Stored items
++++++++
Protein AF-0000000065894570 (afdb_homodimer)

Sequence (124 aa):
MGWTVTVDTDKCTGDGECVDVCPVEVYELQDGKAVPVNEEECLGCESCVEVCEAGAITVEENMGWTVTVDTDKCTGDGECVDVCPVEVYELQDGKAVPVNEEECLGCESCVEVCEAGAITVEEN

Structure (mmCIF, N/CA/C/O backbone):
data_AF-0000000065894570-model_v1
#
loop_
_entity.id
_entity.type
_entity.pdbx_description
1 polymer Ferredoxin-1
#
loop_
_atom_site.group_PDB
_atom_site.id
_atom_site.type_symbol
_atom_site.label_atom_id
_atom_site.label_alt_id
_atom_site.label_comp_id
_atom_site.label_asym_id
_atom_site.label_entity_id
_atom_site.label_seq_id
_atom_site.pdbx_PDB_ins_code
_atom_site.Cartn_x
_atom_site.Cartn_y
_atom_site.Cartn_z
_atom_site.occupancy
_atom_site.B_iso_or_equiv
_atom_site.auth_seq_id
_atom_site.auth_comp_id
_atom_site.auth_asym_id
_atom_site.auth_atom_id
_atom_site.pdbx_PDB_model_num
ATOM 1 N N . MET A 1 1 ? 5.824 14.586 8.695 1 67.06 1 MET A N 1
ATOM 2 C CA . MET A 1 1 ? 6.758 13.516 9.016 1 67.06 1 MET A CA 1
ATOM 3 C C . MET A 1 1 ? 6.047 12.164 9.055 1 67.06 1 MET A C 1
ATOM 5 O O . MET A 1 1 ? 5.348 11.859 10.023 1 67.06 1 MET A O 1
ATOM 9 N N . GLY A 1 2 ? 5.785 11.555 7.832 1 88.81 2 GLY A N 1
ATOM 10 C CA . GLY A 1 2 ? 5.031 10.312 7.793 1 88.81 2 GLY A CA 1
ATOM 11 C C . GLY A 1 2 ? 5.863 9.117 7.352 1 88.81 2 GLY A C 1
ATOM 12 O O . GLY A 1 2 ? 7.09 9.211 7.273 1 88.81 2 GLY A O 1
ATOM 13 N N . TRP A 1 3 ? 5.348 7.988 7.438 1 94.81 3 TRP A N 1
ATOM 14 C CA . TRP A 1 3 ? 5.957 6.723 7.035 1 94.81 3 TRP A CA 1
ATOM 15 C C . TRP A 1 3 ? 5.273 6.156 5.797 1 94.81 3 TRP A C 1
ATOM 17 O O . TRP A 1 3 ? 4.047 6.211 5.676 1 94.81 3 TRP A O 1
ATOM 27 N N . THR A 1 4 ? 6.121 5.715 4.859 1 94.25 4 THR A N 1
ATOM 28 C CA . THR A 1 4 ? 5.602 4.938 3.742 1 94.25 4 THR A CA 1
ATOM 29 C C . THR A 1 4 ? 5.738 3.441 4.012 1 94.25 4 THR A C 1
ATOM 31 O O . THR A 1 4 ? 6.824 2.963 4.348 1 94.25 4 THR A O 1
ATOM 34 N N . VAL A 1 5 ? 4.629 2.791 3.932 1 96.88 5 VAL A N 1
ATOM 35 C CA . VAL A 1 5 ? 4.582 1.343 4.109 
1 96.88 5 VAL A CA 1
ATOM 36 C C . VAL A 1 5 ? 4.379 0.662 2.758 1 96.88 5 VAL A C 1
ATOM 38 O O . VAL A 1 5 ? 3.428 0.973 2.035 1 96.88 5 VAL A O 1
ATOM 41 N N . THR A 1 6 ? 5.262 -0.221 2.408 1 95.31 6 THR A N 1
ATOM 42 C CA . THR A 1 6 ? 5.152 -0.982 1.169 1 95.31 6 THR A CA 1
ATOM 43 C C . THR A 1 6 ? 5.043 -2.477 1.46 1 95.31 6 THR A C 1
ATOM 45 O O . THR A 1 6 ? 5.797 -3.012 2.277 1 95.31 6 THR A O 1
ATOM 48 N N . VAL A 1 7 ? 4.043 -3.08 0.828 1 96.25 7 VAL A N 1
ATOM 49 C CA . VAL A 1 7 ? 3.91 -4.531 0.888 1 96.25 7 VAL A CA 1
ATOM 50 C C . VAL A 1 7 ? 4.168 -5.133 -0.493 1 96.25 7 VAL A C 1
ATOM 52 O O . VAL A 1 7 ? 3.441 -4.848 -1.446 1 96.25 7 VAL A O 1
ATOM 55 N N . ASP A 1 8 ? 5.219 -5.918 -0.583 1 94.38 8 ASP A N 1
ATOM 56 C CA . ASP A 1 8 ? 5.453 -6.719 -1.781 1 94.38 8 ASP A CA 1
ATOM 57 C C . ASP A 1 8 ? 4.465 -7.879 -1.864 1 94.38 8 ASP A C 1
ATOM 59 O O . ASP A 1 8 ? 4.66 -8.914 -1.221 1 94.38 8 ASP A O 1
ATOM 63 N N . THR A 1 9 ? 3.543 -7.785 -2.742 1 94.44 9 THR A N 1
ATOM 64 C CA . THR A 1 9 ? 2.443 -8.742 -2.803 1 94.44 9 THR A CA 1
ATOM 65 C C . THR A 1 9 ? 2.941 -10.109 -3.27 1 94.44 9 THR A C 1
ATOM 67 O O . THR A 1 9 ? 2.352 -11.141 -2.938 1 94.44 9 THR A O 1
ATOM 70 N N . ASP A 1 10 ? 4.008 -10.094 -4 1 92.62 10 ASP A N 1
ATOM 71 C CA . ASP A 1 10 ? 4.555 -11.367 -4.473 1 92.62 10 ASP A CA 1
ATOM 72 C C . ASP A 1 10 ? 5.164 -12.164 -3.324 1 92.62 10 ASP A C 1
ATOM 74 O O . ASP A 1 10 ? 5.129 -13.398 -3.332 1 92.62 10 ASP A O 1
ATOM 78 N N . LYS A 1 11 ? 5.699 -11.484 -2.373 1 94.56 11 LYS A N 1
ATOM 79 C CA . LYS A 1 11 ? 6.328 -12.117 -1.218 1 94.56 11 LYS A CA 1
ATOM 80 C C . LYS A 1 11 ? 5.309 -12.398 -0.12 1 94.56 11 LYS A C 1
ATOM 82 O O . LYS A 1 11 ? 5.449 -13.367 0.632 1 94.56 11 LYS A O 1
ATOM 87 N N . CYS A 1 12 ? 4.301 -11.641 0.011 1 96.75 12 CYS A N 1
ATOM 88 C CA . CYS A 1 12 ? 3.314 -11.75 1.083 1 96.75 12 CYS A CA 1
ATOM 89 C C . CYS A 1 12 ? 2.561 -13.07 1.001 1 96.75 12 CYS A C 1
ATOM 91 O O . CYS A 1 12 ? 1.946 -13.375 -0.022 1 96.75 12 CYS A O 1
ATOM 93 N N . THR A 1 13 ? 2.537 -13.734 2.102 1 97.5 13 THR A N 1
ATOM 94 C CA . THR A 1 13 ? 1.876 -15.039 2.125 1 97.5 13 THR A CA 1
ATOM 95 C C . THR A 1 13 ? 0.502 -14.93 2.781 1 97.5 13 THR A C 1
++++++++
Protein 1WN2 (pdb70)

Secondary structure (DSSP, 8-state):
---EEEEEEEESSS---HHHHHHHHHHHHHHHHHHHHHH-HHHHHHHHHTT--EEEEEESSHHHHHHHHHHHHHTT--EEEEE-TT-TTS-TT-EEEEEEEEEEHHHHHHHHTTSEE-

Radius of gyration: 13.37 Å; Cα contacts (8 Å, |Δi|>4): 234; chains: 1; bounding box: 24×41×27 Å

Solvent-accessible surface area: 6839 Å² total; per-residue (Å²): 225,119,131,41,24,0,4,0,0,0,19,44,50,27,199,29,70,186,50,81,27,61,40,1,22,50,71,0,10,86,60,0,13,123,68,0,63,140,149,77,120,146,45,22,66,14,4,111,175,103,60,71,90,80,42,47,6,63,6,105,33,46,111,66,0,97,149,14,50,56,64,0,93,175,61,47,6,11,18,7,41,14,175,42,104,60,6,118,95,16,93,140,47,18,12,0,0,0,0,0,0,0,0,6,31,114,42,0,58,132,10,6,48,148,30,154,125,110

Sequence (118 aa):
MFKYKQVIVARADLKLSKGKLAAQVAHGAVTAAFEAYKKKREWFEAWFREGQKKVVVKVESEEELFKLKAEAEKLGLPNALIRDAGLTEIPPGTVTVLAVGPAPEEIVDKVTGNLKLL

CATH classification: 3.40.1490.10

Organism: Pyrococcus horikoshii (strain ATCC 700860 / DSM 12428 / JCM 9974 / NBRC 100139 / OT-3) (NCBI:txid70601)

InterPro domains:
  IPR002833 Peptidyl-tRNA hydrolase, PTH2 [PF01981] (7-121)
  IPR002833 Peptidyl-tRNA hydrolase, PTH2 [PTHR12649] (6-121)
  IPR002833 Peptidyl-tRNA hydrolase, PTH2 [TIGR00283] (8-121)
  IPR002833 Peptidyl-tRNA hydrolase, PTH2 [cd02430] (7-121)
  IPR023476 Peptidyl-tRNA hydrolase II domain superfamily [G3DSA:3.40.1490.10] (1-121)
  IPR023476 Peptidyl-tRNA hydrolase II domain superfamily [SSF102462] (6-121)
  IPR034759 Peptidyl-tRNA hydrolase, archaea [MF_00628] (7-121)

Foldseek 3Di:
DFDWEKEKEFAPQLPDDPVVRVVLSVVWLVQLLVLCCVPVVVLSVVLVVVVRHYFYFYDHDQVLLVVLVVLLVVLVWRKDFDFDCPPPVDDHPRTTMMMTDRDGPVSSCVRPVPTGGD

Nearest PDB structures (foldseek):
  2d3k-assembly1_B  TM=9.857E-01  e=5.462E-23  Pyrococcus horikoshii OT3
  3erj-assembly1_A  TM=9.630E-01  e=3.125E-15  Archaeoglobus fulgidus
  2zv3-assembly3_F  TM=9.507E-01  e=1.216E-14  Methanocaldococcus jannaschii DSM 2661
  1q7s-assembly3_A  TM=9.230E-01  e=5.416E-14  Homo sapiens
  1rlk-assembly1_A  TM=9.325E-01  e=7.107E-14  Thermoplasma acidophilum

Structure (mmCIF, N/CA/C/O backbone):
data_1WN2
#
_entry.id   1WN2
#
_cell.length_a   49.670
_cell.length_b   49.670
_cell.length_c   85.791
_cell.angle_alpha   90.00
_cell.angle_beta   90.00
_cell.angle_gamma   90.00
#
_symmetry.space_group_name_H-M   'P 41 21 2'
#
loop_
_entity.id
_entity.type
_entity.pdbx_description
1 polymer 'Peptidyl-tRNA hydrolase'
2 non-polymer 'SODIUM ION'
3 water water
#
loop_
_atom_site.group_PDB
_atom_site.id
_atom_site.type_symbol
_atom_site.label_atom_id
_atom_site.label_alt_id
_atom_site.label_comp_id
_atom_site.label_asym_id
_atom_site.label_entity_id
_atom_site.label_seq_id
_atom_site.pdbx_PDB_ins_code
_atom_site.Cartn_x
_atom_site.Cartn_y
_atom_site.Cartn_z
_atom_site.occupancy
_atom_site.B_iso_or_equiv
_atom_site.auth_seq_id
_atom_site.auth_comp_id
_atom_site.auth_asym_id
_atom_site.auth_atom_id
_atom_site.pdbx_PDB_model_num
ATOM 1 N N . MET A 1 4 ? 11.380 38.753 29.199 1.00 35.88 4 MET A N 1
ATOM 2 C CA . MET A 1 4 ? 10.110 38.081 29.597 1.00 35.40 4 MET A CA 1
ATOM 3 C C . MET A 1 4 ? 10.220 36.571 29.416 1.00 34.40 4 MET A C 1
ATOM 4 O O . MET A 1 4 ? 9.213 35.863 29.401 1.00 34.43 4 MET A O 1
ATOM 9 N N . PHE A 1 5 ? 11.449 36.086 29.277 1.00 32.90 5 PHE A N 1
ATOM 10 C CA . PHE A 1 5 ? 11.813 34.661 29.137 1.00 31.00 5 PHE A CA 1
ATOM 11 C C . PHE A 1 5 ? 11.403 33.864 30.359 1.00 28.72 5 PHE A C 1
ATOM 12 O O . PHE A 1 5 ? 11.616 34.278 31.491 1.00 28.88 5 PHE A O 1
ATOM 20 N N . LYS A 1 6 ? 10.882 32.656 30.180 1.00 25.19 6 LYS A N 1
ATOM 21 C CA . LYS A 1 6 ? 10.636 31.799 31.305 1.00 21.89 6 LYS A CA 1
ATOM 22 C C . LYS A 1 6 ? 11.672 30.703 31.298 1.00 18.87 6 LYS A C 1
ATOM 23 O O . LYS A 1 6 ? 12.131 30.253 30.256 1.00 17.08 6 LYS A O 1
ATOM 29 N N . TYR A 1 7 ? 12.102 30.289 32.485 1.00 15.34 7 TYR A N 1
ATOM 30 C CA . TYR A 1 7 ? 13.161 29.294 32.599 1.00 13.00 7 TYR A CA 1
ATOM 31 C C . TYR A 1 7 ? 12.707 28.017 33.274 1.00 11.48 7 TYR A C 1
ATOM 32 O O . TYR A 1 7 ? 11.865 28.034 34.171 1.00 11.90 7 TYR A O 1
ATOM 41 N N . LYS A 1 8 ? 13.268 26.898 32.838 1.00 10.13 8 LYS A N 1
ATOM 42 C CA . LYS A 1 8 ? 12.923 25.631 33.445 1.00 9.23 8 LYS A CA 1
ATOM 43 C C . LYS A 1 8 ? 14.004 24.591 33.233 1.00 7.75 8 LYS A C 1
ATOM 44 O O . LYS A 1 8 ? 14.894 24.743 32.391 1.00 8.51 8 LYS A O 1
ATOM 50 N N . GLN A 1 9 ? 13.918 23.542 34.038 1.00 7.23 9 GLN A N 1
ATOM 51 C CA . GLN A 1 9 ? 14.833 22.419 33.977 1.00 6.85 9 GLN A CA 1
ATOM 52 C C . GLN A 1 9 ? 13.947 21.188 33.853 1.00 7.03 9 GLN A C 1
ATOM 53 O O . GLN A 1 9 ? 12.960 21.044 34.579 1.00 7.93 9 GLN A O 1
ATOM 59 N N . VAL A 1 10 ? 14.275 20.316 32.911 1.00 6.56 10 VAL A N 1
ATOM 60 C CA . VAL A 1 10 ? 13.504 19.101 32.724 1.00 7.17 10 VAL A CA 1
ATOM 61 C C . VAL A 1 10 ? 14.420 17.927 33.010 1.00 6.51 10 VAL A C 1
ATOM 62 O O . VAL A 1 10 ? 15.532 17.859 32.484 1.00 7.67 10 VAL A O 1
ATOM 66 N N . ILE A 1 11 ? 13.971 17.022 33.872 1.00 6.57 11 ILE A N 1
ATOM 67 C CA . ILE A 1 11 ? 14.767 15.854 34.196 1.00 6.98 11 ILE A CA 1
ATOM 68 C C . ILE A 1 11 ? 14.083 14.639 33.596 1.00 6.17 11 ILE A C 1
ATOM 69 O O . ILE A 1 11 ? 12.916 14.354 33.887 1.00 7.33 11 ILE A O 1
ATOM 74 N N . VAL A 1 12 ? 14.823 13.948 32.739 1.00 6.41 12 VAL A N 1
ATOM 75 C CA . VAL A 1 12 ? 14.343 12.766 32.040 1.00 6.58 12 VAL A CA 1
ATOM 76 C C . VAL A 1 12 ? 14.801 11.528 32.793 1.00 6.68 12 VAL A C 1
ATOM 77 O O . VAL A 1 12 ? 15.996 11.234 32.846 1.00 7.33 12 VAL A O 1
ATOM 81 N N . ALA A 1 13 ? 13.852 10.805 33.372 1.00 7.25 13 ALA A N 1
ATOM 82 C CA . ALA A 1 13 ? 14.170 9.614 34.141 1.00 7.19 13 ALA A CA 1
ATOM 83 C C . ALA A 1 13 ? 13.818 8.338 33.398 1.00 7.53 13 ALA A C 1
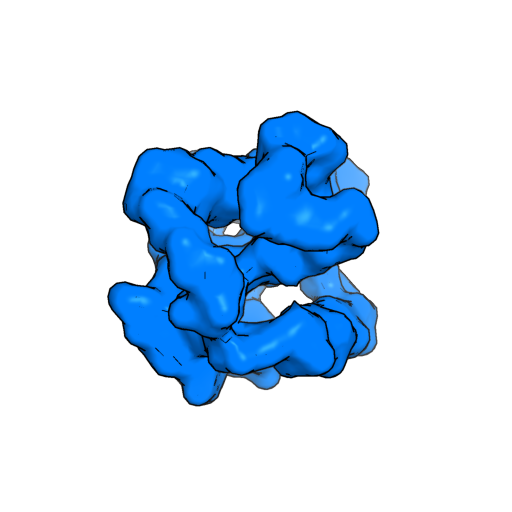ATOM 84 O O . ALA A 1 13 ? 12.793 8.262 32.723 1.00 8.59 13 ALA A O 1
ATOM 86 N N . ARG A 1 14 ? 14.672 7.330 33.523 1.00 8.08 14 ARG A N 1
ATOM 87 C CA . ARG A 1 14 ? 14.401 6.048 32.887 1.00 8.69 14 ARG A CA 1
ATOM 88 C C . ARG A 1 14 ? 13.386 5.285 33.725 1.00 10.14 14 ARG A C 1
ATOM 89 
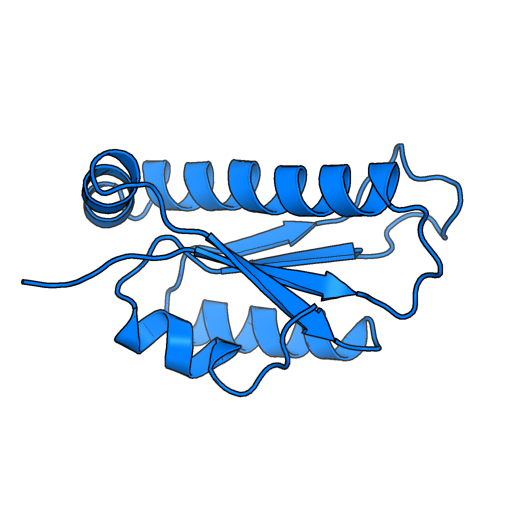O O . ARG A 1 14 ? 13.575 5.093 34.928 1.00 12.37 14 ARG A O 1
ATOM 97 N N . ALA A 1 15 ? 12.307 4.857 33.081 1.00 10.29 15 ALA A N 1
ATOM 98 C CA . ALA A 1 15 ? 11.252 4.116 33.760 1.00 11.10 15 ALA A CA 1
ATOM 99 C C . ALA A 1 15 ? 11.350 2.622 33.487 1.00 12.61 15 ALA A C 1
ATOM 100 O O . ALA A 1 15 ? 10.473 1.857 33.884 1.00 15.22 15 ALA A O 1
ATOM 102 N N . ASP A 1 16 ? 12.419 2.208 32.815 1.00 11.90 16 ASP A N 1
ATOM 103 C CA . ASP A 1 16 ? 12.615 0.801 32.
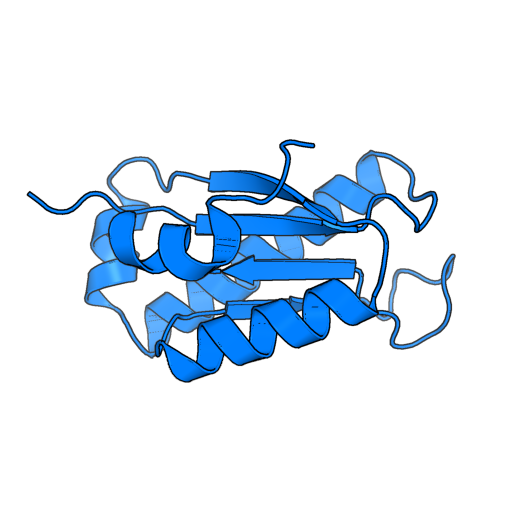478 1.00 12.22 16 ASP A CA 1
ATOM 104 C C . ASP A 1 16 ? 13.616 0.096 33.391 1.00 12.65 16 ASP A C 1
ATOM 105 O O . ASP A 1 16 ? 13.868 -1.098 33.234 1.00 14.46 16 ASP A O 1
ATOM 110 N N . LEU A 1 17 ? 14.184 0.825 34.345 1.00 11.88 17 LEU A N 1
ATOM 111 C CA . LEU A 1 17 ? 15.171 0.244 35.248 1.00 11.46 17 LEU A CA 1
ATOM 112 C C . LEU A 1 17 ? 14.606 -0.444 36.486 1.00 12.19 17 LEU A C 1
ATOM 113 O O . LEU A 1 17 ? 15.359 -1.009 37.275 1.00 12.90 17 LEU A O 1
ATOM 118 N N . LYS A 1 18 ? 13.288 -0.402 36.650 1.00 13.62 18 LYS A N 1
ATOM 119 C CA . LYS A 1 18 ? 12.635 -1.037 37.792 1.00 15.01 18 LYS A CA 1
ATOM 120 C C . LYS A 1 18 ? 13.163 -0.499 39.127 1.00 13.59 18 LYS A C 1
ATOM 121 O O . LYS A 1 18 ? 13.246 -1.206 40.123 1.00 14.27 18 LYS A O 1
++++++++
Taking the lines above, repeat exactly those from the line that contains "ATOM 30 C CA" through the line that contains "ATOM 43 C C . LYS", and both of those lines as well. Include nothing else.

## TASK SOLUTION
ATOM 30 C CA . TYR A 1 7 ? 13.161 29.294 32.599 1.00 13.00 7 TYR A CA 1
ATOM 31 C C . TYR A 1 7 ? 12.707 28.017 33.274 1.00 11.48 7 TYR A C 1
ATOM 32 O O . TYR A 1 7 ? 11.865 28.034 34.171 1.00 11.90 7 TYR A O 1
ATOM 41 N N . LYS A 1 8 ? 13.268 26.898 32.838 1.00 10.13 8 LYS A N 1
ATOM 42 C CA . LYS A 1 8 ? 12.923 25.631 33.445 1.00 9.23 8 LYS A CA 1
ATOM 43 C C . LYS A 1 8 ? 14.004 24.591 33.233 1.00 7.75 8 LYS A C 1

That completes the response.